## Dataset entries:
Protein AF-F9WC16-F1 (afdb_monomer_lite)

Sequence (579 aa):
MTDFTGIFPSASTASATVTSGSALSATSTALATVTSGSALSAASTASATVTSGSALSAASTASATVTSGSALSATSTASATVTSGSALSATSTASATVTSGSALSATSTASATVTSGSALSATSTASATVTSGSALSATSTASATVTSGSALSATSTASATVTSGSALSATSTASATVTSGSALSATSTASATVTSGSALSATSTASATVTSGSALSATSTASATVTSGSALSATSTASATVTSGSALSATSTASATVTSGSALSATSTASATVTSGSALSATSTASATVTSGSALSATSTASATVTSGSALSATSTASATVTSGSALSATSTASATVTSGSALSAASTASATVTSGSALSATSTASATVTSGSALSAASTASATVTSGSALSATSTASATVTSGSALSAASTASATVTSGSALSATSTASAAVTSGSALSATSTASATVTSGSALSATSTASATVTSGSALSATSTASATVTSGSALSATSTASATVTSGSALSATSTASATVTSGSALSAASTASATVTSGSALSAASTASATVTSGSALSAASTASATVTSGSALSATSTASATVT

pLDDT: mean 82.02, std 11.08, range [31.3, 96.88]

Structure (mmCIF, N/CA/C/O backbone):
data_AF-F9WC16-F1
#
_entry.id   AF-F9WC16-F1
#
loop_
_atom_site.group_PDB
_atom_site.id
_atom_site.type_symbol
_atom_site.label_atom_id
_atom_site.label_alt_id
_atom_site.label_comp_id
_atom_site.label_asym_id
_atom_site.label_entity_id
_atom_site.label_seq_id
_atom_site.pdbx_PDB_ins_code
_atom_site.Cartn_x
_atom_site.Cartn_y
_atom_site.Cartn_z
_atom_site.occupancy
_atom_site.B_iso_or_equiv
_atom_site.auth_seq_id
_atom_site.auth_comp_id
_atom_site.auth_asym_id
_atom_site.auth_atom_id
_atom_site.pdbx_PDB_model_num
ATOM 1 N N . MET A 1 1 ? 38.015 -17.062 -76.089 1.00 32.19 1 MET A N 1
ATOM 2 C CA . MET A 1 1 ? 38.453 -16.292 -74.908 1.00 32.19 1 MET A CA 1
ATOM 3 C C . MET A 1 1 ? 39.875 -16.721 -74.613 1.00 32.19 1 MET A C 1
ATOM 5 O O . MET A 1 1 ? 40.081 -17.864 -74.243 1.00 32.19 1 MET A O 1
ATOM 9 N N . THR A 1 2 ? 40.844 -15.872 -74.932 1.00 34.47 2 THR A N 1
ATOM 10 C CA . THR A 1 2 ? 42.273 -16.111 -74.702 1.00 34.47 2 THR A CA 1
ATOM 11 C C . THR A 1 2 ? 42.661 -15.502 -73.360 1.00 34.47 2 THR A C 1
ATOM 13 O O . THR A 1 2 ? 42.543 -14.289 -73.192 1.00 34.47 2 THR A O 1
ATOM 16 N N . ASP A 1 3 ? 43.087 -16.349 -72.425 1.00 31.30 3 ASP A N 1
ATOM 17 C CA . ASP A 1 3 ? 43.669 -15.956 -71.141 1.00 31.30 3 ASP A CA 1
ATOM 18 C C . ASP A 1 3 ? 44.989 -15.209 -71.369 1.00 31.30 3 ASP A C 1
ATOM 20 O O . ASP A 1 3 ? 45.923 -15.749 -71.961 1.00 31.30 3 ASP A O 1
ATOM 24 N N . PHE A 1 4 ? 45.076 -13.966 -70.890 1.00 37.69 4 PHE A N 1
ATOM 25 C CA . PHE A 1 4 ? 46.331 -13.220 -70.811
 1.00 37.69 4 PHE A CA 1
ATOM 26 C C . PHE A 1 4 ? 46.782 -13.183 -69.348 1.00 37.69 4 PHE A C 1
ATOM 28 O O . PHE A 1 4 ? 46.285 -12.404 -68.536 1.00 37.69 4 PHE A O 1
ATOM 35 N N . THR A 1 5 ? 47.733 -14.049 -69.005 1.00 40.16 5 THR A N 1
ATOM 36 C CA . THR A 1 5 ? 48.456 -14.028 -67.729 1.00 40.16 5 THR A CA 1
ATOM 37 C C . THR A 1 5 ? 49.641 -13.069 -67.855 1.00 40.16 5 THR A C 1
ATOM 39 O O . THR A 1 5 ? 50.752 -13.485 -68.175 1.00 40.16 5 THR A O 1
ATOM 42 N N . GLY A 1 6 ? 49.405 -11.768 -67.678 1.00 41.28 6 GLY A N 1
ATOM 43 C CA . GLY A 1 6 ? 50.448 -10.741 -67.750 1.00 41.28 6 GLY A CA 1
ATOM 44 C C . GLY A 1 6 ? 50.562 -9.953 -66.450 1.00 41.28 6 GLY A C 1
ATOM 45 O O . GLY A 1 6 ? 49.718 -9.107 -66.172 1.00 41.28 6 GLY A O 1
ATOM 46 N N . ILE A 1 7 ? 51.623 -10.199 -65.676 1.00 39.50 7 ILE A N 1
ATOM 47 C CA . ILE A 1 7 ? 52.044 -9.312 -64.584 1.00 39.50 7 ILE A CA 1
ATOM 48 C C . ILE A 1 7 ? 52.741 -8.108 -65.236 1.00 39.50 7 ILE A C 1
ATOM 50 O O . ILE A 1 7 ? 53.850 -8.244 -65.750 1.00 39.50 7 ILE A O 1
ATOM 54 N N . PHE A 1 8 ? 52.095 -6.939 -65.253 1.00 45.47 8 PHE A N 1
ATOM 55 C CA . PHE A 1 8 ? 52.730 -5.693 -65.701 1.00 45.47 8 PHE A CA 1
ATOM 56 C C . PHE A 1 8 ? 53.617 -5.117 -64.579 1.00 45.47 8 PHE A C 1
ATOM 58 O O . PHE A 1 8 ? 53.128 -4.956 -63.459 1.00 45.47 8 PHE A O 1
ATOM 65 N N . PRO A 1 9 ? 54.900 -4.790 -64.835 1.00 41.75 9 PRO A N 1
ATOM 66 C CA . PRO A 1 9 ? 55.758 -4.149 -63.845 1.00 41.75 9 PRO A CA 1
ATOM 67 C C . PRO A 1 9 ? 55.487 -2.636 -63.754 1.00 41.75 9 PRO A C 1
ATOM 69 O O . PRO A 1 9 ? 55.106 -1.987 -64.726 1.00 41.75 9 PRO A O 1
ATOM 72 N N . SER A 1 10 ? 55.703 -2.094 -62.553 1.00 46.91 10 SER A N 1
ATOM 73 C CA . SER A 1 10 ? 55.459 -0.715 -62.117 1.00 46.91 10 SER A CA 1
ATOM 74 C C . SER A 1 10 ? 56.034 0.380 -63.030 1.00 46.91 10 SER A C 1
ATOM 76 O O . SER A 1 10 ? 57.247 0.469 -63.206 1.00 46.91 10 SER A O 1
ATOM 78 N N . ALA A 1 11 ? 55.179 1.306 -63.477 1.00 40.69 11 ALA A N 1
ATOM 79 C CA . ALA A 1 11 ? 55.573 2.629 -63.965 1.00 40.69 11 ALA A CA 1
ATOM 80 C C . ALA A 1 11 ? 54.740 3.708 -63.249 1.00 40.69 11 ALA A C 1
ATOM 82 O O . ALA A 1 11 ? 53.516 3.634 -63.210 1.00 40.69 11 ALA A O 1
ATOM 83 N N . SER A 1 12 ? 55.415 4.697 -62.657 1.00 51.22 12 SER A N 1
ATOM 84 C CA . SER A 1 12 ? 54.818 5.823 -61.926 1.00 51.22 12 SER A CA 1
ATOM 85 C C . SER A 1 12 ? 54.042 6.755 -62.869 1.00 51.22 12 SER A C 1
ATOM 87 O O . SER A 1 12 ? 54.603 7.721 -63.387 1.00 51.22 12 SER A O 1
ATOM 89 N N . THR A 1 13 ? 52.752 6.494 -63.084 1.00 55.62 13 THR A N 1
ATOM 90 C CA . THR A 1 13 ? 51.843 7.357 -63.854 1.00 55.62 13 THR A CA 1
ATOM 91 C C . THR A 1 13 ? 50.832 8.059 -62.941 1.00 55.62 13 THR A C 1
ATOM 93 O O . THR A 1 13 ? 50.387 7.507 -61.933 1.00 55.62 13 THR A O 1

## Work item:
Copy nothing beyond the line containing "pLDDT: mean 82.02, std". Transcribe exactly from the first line of the entries down to that line, inclusive.

## Worked solution:
Protein AF-F9WC16-F1 (afdb_monomer_lite)

Sequence (579 aa):
MTDFTGIFPSASTASATVTSGSALSATSTALATVTSGSALSAASTASATVTSGSALSAASTASATVTSGSALSATSTASATVTSGSALSATSTASATVTSGSALSATSTASATVTSGSALSATSTASATVTSGSALSATSTASATVTSGSALSATSTASATVTSGSALSATSTASATVTSGSALSATSTASATVTSGSALSATSTASATVTSGSALSATSTASATVTSGSALSATSTASATVTSGSALSATSTASATVTSGSALSATSTASATVTSGSALSATSTASATVTSGSALSATSTASATVTSGSALSATSTASATVTSGSALSATSTASATVTSGSALSAASTASATVTSGSALSATSTASATVTSGSALSAASTASATVTSGSALSATSTASATVTSGSALSAASTASATVTSGSALSATSTASAAVTSGSALSATSTASATVTSGSALSATSTASATVTSGSALSATSTASATVTSGSALSATSTASATVTSGSALSATSTASATVTSGSALSAASTASATVTSGSALSAASTASATVTSGSALSAASTASATVTSGSALSATSTASATVT

pLDDT: mean 82.02, std 11.08, range [31.3, 96.88]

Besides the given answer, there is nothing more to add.